DCAgent/b1_top2 is an 8 billion parameter language model derived from the Qwen3-8B architecture. It has been fine-tuned on a specific dataset, /e/scratch/jureap59/raoof1/sft_data/hf_hub/datasets--DCAgent--b1_top2/snapshots/7330ca104c461646ff245d24b334368c45841bf0_thinking_preprocessed, suggesting a specialized application or domain for its training. The model supports a substantial context length of 32768 tokens, which is beneficial for processing longer inputs and maintaining conversational coherence over extended interactions.

Training Details

The fine-tuning process involved several key hyperparameters:

  • Base Model: Qwen/Qwen3-8B
  • Learning Rate: 4e-05
  • Optimizer: ADAMW_TORCH_FUSED with betas=(0.9, 0.98) and epsilon=1e-08
  • Scheduler: Cosine learning rate scheduler with a warmup ratio of 0.1
  • Epochs: 7.0
  • Batch Size: A total training batch size of 16 across 16 devices.
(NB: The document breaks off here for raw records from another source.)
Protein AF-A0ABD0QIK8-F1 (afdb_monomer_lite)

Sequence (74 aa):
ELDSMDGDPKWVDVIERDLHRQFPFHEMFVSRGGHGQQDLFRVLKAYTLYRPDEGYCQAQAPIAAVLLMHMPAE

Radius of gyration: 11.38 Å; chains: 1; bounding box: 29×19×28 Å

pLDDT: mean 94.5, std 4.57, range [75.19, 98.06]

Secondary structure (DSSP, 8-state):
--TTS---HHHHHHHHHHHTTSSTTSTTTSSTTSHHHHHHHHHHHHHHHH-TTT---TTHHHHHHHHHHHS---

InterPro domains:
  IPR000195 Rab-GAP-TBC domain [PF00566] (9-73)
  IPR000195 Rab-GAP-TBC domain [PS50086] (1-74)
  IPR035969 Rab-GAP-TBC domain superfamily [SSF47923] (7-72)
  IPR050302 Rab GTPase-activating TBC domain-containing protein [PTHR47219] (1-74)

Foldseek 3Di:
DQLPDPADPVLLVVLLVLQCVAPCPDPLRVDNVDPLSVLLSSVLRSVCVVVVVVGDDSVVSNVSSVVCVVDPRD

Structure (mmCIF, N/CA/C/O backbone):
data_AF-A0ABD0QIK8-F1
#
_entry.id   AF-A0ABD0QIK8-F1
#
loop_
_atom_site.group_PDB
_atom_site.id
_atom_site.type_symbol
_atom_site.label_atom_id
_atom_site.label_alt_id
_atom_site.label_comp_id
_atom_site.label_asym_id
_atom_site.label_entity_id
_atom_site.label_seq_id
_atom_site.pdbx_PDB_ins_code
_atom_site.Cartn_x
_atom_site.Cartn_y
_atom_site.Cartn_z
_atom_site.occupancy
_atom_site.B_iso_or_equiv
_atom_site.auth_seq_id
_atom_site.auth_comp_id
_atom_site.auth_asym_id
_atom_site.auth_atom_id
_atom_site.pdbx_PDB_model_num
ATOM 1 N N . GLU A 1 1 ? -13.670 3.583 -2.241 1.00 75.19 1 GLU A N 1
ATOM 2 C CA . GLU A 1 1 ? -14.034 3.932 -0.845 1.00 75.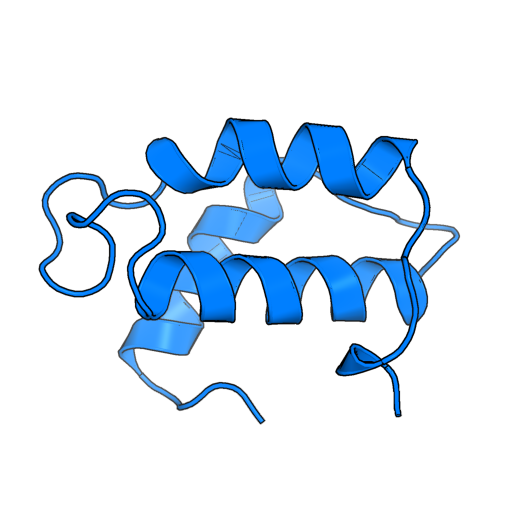19 1 GLU A CA 1
ATOM 3 C C . GLU A 1 1 ? -12.856 3.790 0.120 1.00 75.19 1 GLU A C 1
ATOM 5 O O . GLU A 1 1 ? -12.574 4.744 0.830 1.00 75.19 1 GLU A O 1
ATOM 10 N N . LEU A 1 2 ? -12.115 2.672 0.110 1.00 84.44 2 LEU A N 1
ATOM 11 C CA . LEU A 1 2 ? -10.913 2.511 0.952 1.00 84.44 2 LEU A CA 1
ATOM 12 C C . LEU A 1 2 ? -9.721 3.374 0.507 1.00 84.44 2 LEU A C 1
ATOM 14 O O . LEU A 1 2 ? -8.970 3.861 1.346 1.00 84.44 2 LEU A O 1
ATOM 1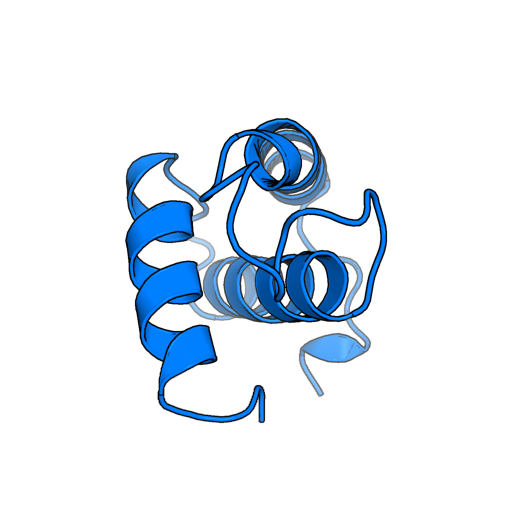8 N N . ASP A 1 3 ? -9.557 3.598 -0.800 1.00 82.62 3 ASP A N 1
ATOM 19 C CA . ASP A 1 3 ? -8.413 4.362 -1.318 1.00 82.62 3 ASP A CA 1
ATOM 20 C C . ASP A 1 3 ? -8.393 5.819 -0.816 1.00 82.62 3 ASP A C 1
ATOM 22 O O . ASP A 1 3 ? -7.331 6.367 -0.526 1.00 82.62 3 ASP A O 1
ATOM 26 N N . SER A 1 4 ? -9.575 6.409 -0.600 1.00 88.12 4 SER A N 1
ATOM 27 C CA . SER A 1 4 ? -9.753 7.764 -0.060 1.00 88.12 4 SER A CA 1
ATOM 28 C C . SER A 1 4 ? -9.573 7.882 1.457 1.00 88.12 4 SER A C 1
ATOM 30 O O . SER A 1 4 ? -9.651 8.989 1.980 1.00 88.12 4 SER A O 1
ATOM 32 N N . MET A 1 5 ? -9.381 6.775 2.179 1.00 93.56 5 MET A N 1
ATOM 33 C CA . MET A 1 5 ? -9.151 6.794 3.626 1.00 93.56 5 MET A CA 1
ATOM 34 C C . MET A 1 5 ? -7.650 6.895 3.930 1.00 93.56 5 MET A C 1
ATOM 36 O O . MET A 1 5 ? -6.828 6.293 3.234 1.00 93.56 5 MET A O 1
ATOM 40 N N . ASP A 1 6 ? -7.293 7.610 4.998 1.00 90.25 6 ASP A N 1
ATOM 41 C CA . ASP A 1 6 ? -5.890 7.901 5.335 1.00 90.25 6 ASP A CA 1
ATOM 42 C C . ASP A 1 6 ? -5.095 6.670 5.828 1.00 90.25 6 ASP A C 1
ATOM 44 O O . ASP A 1 6 ? -3.889 6.596 5.612 1.00 90.25 6 ASP A O 1
ATOM 48 N N . GLY A 1 7 ? -5.757 5.657 6.406 1.00 95.38 7 GLY A N 1
ATOM 49 C CA . GLY A 1 7 ? -5.088 4.502 7.028 1.00 95.38 7 GLY A CA 1
ATOM 50 C C . GLY A 1 7 ? -4.558 4.799 8.437 1.00 95.38 7 GLY A C 1
ATOM 51 O O . GLY A 1 7 ? -4.463 5.951 8.851 1.00 95.38 7 GLY A O 1
ATOM 52 N N . ASP A 1 8 ? -4.228 3.757 9.206 1.00 97.00 8 ASP A N 1
ATOM 53 C CA . ASP A 1 8 ? -3.542 3.937 10.494 1.00 97.00 8 ASP A CA 1
ATOM 54 C C . ASP A 1 8 ? -2.092 4.400 10.232 1.00 97.00 8 ASP A C 1
ATOM 56 O O . ASP A 1 8 ? -1.363 3.688 9.526 1.00 97.00 8 ASP A O 1
ATOM 60 N N . PRO A 1 9 ? -1.637 5.537 10.801 1.00 97.19 9 PRO A N 1
ATOM 61 C CA . PRO A 1 9 ? -0.285 6.058 10.592 1.00 97.19 9 PRO A CA 1
ATOM 62 C C . PRO A 1 9 ? 0.823 5.041 10.877 1.00 97.19 9 PRO A C 1
ATOM 64 O O . PRO A 1 9 ? 1.863 5.057 10.218 1.00 97.19 9 PRO A O 1
ATOM 67 N N . LYS A 1 10 ? 0.597 4.129 11.831 1.00 96.81 10 LYS A N 1
ATOM 68 C CA . LYS A 1 10 ? 1.532 3.046 12.142 1.00 96.81 10 LYS A CA 1
ATOM 69 C C . LYS A 1 10 ? 1.751 2.141 10.933 1.00 96.81 10 LYS A C 1
ATOM 71 O O . LYS A 1 10 ? 2.888 1.788 10.637 1.00 96.81 10 LYS A O 1
ATOM 76 N N . TRP A 1 11 ? 0.679 1.724 10.263 1.00 97.62 11 TRP A N 1
ATOM 77 C CA . TRP A 1 11 ? 0.781 0.809 9.128 1.00 97.62 11 TRP A CA 1
ATOM 78 C C . TRP A 1 11 ? 1.261 1.520 7.872 1.00 97.62 11 TRP A C 1
ATOM 80 O O . TRP A 1 11 ? 2.080 0.958 7.151 1.00 97.62 11 TRP A O 1
ATOM 90 N N . VAL A 1 12 ? 0.827 2.763 7.660 1.00 97.25 12 VAL A N 1
ATOM 91 C CA . VAL A 1 12 ? 1.285 3.603 6.545 1.00 97.25 12 VAL A CA 1
ATOM 92 C C . VAL A 1 12 ? 2.811 3.743 6.555 1.00 97.25 12 VAL A C 1
ATOM 94 O O . VAL A 1 12 ? 3.440 3.390 5.559 1.00 97.25 12 VAL A O 1
ATOM 97 N N . ASP A 1 13 ? 3.417 4.134 7.685 1.00 97.00 13 ASP A N 1
ATOM 98 C CA . ASP A 1 13 ? 4.883 4.277 7.792 1.00 97.00 13 ASP A CA 1
ATOM 99 C C . ASP A 1 13 ? 5.615 2.956 7.504 1.00 97.00 13 ASP A C 1
ATOM 101 O O . ASP A 1 13 ? 6.593 2.910 6.753 1.00 97.00 13 ASP A O 1
ATOM 105 N N . VAL A 1 14 ? 5.123 1.847 8.066 1.00 96.94 14 VAL A N 1
ATOM 106 C CA . VAL A 1 14 ? 5.758 0.536 7.878 1.00 96.94 14 VAL A CA 1
ATOM 107 C C . VAL A 1 14 ? 5.668 0.084 6.418 1.00 96.94 14 VAL A C 1
ATOM 109 O O . VAL A 1 14 ? 6.663 -0.413 5.886 1.00 96.94 14 VAL A O 1
ATOM 112 N N . ILE A 1 15 ? 4.521 0.277 5.759 1.00 97.56 15 ILE A N 1
ATOM 113 C CA . ILE A 1 15 ? 4.335 -0.072 4.345 1.00 97.56 15 ILE A CA 1
ATOM 114 C C . ILE A 1 15 ? 5.268 0.771 3.472 1.00 97.56 15 ILE A C 1
ATOM 116 O O . ILE A 1 15 ? 6.024 0.197 2.691 1.00 97.56 15 ILE A O 1
ATOM 120 N N . GLU A 1 16 ? 5.279 2.102 3.623 1.00 96.06 16 GLU A N 1
ATOM 121 C CA . GLU A 1 16 ? 6.121 3.013 2.825 1.00 96.06 16 GLU A CA 1
ATOM 122 C C . GLU A 1 16 ? 7.604 2.637 2.888 1.00 96.06 16 GLU A C 1
ATOM 124 O O . GLU A 1 16 ? 8.318 2.620 1.875 1.00 96.06 16 GLU A O 1
ATOM 129 N N . ARG A 1 17 ? 8.068 2.276 4.086 1.00 94.88 17 ARG A N 1
ATOM 130 C CA . ARG A 1 17 ? 9.441 1.823 4.309 1.00 94.88 17 ARG A CA 1
ATOM 131 C C . ARG A 1 17 ? 9.735 0.474 3.667 1.00 94.88 17 ARG A C 1
ATOM 133 O O . ARG A 1 17 ? 10.903 0.199 3.412 1.00 94.88 17 ARG A O 1
ATOM 140 N N . ASP A 1 18 ? 8.740 -0.353 3.381 1.00 95.44 18 ASP A N 1
ATOM 141 C CA . ASP A 1 18 ? 8.944 -1.685 2.810 1.00 95.44 18 ASP A CA 1
ATOM 142 C C . ASP A 1 18 ? 8.797 -1.728 1.279 1.00 95.44 18 ASP A C 1
ATOM 144 O O . ASP A 1 18 ? 9.357 -2.625 0.644 1.00 95.44 18 ASP A O 1
ATOM 148 N N . LEU A 1 19 ? 8.133 -0.738 0.662 1.00 95.88 19 LEU A N 1
ATOM 149 C CA . LEU A 1 19 ? 7.887 -0.685 -0.792 1.00 95.88 19 LEU A CA 1
ATOM 150 C C . LEU A 1 19 ? 9.167 -0.829 -1.623 1.00 95.88 19 LEU A C 1
ATOM 152 O O . LEU A 1 19 ? 9.232 -1.635 -2.545 1.00 95.88 19 LEU A O 1
ATOM 156 N N . HIS A 1 20 ? 10.215 -0.078 -1.273 1.00 92.12 20 HIS A N 1
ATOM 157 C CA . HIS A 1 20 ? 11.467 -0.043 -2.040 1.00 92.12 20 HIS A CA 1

Intended Uses & Limitations

Specific intended uses and limitations for DCAgent/b1_top2 are not detailed in the provided model card. Developers should refer to the base model's documentation for general capabilities and conduct further evaluation to determine its suitability for particular tasks. The specialized training dataset implies potential strengths in areas related to the dataset's content, but without further information, its primary differentiators remain to be fully defined.